**ABOUT THIS EXERCISE:**
Search the listing below for the line containing "ATOM 5 O O . MET A 1 1 ? -1.863". From there through the line containing "ATOM 63 N N", transcribe every line exactly, both ends included.

▬▬▬▬▬▬▬▬▬▬

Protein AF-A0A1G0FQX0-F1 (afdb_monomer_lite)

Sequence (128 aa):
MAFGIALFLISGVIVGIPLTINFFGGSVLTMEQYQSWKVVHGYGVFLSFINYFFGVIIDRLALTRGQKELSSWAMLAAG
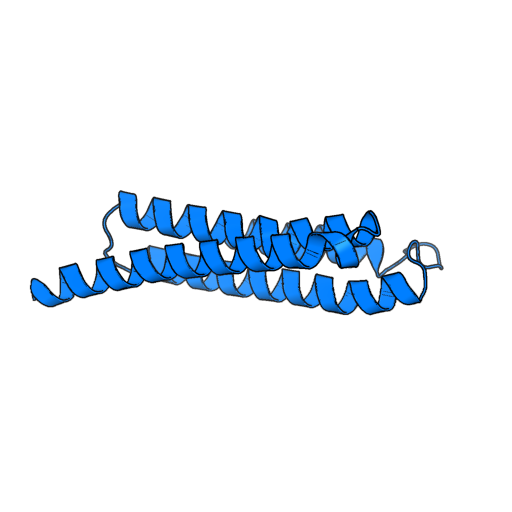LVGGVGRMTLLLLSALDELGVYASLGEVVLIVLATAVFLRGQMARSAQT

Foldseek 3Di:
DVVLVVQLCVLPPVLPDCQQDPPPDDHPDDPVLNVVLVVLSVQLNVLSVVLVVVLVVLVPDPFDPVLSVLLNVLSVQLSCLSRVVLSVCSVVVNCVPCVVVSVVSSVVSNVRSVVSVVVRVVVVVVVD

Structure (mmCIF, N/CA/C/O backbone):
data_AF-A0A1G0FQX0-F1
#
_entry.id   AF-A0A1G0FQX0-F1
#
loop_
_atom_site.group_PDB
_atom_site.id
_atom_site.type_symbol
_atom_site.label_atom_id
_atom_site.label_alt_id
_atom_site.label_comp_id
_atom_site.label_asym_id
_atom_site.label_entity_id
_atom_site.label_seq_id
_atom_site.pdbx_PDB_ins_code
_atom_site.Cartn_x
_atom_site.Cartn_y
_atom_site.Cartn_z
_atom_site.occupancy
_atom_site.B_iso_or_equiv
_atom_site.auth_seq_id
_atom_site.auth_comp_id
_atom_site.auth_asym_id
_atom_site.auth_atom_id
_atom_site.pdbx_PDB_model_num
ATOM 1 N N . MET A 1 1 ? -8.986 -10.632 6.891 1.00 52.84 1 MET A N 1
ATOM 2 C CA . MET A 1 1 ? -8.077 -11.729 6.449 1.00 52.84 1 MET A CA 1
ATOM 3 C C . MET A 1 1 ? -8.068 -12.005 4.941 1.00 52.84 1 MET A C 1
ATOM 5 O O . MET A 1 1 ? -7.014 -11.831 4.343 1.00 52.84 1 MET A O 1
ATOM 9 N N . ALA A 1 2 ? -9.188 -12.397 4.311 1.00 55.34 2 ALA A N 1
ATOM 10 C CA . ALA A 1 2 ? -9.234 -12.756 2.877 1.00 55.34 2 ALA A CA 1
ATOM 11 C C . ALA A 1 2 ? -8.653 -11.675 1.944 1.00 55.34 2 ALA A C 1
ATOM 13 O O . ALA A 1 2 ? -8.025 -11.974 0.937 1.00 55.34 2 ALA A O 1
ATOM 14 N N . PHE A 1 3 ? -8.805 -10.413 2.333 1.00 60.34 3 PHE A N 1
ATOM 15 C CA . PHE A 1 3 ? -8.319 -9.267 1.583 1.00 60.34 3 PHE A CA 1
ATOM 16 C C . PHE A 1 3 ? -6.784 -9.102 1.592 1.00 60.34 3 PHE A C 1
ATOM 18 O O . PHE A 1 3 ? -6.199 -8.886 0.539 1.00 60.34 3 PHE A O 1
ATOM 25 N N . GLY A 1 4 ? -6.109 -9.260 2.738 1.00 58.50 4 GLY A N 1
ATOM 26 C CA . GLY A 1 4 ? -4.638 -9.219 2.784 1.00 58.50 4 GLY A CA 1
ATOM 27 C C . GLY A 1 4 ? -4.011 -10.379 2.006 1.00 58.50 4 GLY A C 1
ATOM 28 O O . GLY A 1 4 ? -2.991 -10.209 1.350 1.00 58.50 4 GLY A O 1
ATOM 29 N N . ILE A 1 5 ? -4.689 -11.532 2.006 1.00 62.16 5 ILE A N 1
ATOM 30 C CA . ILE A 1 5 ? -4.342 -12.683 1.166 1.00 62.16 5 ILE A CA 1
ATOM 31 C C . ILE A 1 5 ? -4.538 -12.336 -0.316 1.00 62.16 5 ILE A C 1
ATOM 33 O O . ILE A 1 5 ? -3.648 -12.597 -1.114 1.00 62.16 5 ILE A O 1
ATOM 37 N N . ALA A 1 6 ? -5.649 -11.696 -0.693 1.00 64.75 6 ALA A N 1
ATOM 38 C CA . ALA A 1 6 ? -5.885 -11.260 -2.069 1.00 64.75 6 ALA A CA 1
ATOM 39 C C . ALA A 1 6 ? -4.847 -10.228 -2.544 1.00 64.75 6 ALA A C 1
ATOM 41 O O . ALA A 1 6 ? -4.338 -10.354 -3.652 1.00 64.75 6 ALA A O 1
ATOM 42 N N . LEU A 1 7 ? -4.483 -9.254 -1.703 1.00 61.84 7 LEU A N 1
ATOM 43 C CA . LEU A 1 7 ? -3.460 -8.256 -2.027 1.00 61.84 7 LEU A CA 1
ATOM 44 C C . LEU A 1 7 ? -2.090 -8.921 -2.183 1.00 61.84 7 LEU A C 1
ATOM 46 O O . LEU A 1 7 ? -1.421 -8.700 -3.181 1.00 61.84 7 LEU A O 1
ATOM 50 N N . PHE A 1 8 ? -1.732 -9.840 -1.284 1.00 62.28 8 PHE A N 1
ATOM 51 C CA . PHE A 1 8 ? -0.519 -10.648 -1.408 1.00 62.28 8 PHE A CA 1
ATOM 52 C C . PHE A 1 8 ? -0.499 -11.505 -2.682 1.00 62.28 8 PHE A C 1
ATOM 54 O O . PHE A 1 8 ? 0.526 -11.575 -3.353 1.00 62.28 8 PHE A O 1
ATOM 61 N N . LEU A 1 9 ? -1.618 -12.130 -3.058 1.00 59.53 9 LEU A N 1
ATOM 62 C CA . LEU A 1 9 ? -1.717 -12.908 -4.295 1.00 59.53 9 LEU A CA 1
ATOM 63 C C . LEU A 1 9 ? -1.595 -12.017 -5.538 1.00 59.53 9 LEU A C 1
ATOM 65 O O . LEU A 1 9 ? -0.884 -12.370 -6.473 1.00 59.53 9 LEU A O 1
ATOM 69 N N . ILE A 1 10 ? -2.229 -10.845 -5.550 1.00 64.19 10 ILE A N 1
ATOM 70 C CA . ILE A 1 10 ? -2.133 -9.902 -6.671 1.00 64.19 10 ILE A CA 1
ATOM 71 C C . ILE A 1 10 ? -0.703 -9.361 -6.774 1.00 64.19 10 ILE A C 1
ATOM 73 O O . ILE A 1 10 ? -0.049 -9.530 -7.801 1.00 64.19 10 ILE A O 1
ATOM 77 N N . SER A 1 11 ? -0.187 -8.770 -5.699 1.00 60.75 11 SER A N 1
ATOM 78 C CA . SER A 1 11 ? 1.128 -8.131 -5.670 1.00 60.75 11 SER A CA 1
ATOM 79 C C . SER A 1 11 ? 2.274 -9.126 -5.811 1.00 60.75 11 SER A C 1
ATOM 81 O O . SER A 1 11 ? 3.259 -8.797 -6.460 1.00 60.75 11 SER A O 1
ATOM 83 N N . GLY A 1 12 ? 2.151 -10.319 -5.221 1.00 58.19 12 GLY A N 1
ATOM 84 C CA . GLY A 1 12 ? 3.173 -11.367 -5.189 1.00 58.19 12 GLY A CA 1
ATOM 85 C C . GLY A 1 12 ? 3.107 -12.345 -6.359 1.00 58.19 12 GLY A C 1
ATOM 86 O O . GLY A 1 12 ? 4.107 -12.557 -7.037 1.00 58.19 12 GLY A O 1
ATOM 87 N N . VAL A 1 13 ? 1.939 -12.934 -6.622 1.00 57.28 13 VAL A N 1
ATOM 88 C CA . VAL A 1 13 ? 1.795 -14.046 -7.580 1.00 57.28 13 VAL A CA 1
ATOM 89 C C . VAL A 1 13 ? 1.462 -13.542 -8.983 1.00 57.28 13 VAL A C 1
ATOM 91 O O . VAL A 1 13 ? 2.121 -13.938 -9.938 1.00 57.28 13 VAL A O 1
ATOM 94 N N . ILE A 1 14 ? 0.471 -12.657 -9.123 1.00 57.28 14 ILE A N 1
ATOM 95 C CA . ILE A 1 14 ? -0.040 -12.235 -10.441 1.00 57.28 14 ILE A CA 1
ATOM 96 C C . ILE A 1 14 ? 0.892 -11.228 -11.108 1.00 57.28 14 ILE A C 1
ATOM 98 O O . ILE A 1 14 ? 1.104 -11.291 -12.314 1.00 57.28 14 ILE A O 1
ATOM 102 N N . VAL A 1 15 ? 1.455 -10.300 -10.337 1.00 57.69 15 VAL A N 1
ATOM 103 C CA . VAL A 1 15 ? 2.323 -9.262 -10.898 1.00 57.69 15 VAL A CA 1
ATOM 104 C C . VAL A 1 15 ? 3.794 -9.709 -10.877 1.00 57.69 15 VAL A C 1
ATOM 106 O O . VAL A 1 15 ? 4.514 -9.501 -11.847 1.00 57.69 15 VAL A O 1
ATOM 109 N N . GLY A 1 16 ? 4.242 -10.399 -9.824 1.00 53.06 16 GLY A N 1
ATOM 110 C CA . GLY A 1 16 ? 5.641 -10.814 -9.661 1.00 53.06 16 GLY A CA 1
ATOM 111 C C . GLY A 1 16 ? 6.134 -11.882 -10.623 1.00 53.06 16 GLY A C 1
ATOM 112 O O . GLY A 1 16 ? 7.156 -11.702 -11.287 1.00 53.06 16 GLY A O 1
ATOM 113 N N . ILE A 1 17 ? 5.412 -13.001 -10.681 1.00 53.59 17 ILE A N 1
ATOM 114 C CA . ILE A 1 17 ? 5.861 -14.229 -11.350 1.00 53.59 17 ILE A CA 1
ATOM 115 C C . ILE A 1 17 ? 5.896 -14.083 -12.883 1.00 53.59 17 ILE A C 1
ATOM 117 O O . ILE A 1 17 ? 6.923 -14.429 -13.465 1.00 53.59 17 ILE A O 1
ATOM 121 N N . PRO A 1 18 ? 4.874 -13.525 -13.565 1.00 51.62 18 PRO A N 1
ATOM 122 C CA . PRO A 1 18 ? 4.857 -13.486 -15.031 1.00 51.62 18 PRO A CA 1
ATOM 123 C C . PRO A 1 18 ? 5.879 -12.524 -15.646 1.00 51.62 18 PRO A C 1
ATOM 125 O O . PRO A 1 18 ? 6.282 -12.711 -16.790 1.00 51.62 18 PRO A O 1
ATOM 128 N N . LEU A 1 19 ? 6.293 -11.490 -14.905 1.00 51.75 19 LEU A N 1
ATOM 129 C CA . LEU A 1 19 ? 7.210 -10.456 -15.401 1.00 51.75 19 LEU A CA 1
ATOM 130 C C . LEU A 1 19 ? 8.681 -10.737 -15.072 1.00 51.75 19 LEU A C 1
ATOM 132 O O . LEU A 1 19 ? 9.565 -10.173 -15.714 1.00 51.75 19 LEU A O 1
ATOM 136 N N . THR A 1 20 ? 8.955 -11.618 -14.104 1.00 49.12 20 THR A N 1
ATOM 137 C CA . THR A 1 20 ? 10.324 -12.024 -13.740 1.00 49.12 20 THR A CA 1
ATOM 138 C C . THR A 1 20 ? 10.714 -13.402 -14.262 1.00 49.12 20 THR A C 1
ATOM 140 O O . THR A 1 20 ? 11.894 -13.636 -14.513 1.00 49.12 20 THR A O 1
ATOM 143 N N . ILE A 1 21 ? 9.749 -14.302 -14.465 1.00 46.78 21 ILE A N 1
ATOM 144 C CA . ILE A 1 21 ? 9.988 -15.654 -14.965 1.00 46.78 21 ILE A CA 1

▬▬▬▬▬▬▬▬▬▬

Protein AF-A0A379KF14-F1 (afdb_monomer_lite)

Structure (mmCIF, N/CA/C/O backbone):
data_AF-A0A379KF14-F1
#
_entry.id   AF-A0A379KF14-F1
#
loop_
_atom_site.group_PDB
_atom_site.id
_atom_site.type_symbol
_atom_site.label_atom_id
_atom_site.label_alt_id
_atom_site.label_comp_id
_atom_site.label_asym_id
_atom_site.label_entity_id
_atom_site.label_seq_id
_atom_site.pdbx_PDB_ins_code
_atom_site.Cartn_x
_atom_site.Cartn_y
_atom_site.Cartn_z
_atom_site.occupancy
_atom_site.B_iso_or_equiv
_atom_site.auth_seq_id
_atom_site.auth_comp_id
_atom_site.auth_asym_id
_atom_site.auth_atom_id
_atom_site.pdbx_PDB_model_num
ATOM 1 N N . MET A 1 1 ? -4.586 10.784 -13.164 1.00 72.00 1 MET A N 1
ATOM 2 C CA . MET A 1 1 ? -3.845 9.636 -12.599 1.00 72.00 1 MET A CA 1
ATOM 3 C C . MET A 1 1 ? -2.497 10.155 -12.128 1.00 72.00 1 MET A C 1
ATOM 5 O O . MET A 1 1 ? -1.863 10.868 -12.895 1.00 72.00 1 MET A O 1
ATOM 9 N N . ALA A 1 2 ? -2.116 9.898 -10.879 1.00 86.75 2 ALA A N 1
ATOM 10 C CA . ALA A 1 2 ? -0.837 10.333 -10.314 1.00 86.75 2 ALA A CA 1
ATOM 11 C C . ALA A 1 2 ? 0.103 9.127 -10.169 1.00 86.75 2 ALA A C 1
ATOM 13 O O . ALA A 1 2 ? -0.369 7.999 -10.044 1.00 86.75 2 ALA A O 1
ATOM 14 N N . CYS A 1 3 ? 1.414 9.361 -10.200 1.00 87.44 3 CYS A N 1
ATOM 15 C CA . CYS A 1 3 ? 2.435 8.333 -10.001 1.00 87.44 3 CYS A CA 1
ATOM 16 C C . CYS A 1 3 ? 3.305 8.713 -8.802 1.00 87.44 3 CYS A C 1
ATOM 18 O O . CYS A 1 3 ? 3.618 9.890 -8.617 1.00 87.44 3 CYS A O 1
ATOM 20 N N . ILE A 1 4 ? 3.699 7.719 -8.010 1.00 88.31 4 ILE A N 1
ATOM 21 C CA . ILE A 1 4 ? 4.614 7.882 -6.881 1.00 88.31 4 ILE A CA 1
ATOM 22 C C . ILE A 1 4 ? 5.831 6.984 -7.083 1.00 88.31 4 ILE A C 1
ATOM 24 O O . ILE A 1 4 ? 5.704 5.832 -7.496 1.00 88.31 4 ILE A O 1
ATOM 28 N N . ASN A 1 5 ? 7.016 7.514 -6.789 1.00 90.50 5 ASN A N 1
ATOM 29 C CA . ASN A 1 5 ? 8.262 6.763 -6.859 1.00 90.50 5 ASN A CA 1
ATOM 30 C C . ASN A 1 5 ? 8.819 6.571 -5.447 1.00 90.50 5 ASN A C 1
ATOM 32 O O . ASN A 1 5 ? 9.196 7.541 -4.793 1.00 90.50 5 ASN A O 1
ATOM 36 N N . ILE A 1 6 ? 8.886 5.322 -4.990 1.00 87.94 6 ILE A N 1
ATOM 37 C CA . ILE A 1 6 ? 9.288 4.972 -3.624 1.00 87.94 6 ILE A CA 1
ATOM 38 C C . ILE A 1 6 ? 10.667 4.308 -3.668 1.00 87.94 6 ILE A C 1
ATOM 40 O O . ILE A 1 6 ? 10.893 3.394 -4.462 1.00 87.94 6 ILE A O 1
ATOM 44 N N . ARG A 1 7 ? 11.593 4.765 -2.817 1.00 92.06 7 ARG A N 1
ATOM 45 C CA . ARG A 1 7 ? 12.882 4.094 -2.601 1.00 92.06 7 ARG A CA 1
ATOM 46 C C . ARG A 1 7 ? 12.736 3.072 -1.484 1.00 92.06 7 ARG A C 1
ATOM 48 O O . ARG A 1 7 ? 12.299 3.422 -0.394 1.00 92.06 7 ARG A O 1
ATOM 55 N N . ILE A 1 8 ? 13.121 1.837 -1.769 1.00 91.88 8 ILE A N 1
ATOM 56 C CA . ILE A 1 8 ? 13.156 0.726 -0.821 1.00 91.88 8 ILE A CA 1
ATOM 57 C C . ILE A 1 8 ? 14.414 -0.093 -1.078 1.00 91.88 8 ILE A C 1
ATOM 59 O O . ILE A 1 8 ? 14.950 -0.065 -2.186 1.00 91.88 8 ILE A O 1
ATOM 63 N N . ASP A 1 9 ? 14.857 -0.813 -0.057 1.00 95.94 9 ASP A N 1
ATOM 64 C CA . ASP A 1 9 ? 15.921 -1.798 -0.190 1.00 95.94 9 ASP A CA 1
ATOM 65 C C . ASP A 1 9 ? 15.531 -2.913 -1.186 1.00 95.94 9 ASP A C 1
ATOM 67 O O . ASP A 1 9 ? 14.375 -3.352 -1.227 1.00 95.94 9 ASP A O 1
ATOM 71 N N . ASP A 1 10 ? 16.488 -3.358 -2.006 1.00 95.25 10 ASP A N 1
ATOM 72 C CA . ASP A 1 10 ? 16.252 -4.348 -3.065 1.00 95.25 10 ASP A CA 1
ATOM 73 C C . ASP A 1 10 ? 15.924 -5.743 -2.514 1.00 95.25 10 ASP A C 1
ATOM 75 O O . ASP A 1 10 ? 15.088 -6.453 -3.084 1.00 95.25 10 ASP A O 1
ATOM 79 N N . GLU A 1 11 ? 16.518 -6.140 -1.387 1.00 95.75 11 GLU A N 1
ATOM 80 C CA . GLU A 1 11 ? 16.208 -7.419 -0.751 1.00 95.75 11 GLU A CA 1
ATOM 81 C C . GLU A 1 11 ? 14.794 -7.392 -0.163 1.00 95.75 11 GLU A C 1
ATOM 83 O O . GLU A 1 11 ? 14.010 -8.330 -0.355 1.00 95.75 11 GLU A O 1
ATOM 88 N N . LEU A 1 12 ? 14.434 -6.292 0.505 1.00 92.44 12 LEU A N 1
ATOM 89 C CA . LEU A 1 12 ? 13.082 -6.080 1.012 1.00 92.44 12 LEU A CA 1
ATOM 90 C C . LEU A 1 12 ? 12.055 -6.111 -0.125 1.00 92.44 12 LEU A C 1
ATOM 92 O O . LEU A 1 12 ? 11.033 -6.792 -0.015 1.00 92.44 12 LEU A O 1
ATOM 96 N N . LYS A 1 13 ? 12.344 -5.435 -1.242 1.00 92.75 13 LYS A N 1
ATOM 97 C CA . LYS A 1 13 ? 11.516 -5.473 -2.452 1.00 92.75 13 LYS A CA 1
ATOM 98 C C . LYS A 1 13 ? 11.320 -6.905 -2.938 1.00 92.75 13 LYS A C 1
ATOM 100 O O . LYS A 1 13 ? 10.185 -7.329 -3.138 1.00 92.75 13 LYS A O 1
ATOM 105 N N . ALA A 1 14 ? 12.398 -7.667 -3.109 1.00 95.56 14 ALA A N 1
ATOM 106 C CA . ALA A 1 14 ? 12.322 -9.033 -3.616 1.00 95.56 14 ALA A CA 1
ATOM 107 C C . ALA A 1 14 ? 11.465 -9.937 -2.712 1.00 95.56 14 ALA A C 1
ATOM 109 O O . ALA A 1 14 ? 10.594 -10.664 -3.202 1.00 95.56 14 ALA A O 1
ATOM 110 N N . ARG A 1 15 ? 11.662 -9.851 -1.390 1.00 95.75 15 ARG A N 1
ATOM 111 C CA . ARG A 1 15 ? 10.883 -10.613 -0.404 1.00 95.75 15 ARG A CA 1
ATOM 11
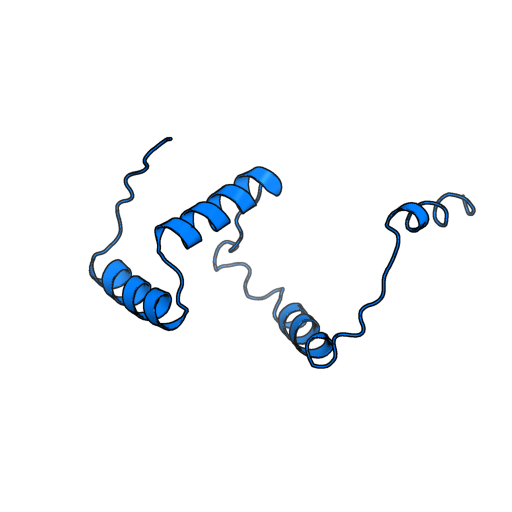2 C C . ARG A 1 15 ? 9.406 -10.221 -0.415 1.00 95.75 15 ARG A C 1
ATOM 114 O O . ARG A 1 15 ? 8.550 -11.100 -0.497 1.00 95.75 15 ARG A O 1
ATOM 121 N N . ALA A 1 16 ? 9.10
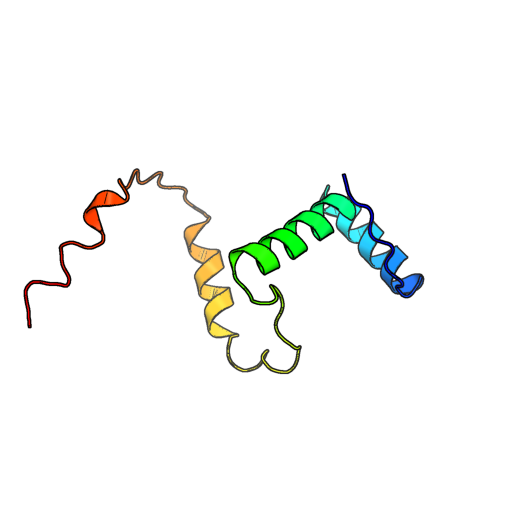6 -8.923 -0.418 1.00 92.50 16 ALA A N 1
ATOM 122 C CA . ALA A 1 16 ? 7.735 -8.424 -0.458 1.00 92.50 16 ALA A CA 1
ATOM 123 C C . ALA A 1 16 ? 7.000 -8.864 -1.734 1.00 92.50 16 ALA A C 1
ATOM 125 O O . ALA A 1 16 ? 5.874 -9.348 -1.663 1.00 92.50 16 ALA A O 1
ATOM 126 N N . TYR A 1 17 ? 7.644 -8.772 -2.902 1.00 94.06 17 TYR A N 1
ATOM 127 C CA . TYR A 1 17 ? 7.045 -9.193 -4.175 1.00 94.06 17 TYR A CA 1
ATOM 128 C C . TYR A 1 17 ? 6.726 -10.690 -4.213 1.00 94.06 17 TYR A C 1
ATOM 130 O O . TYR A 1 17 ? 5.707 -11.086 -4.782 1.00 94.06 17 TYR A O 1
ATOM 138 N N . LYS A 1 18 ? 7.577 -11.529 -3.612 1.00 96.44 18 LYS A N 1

▬▬▬▬▬▬▬▬▬▬

**ANSWER SECTION:**
ATOM 5 O O . MET A 1 1 ? -1.863 10.868 -12.895 1.00 72.00 1 MET A O 1
ATOM 9 N N . ALA A 1 2 ? -2.116 9.898 -10.879 1.00 86.75 2 ALA A N 1
ATOM 10 C CA . ALA A 1 2 ? -0.837 10.333 -10.314 1.00 86.75 2 ALA A CA 1
ATOM 11 C C . ALA A 1 2 ? 0.103 9.127 -10.169 1.00 86.75 2 ALA A C 1
ATOM 13 O O . ALA A 1 2 ? -0.369 7.999 -10.044 1.00 86.75 2 ALA A O 1
ATOM 14 N N . CYS A 1 3 ? 1.414 9.361 -10.200 1.00 87.44 3 CYS A N 1
ATOM 15 C CA . CYS A 1 3 ? 2.435 8.333 -10.001 1.00 87.44 3 CYS A CA 1
ATOM 16 C C . CYS A 1 3 ? 3.305 8.713 -8.802 1.00 87.44 3 CYS A C 1
ATOM 18 O O . CYS A 1 3 ? 3.618 9.890 -8.617 1.00 87.44 3 CYS A O 1
ATOM 20 N N . ILE A 1 4 ? 3.699 7.719 -8.010 1.00 88.31 4 ILE A N 1
ATOM 21 C CA . ILE A 1 4 ? 4.614 7.882 -6.881 1.00 88.31 4 ILE A CA 1
ATOM 22 C C . ILE A 1 4 ? 5.831 6.984 -7.083 1.00 88.31 4 ILE A C 1
ATOM 24 O O . ILE A 1 4 ? 5.704 5.832 -7.496 1.00 88.31 4 ILE A O 1
ATOM 28 N N . ASN A 1 5 ? 7.016 7.514 -6.789 1.00 90.50 5 ASN A N 1
ATOM 29 C CA . ASN A 1 5 ? 8.262 6.763 -6.859 1.00 90.50 5 ASN A CA 1
ATOM 30 C C . ASN A 1 5 ? 8.819 6.571 -5.447 1.00 90.50 5 ASN A C 1
ATOM 32 O O . ASN A 1 5 ? 9.196 7.541 -4.793 1.00 90.50 5 ASN A O 1
ATOM 36 N N . ILE A 1 6 ? 8.886 5.322 -4.990 1.00 87.94 6 ILE A N 1
ATOM 37 C CA . ILE A 1 6 ? 9.288 4.972 -3.624 1.00 87.94 6 ILE A CA 1
ATOM 38 C C . ILE A 1 6 ? 10.667 4.308 -3.668 1.00 87.94 6 ILE A C 1
ATOM 40 O O . ILE A 1 6 ? 10.893 3.394 -4.462 1.00 87.94 6 ILE A O 1
ATOM 44 N N . ARG A 1 7 ? 11.593 4.765 -2.817 1.00 92.06 7 ARG A N 1
ATOM 45 C CA . ARG A 1 7 ? 12.882 4.094 -2.601 1.00 92.06 7 ARG A CA 1
ATOM 46 C C . ARG A 1 7 ? 12.736 3.072 -1.484 1.00 92.06 7 ARG A C 1
ATOM 48 O O . ARG A 1 7 ? 12.299 3.422 -0.394 1.00 92.06 7 ARG A O 1
ATOM 55 N N . ILE A 1 8 ? 13.121 1.837 -1.769 1.00 91.88 8 ILE A N 1
ATOM 56 C CA . ILE A 1 8 ? 13.156 0.726 -0.821 1.00 91.88 8 ILE A CA 1
ATOM 57 C C . ILE A 1 8 ? 14.414 -0.093 -1.078 1.00 91.88 8 ILE A C 1
ATOM 59 O O . ILE A 1 8 ? 14.950 -0.065 -2.186 1.00 91.88 8 ILE A O 1
ATOM 63 N N . ASP A 1 9 ? 14.857 -0.813 -0.057 1.00 95.94 9 ASP A N 1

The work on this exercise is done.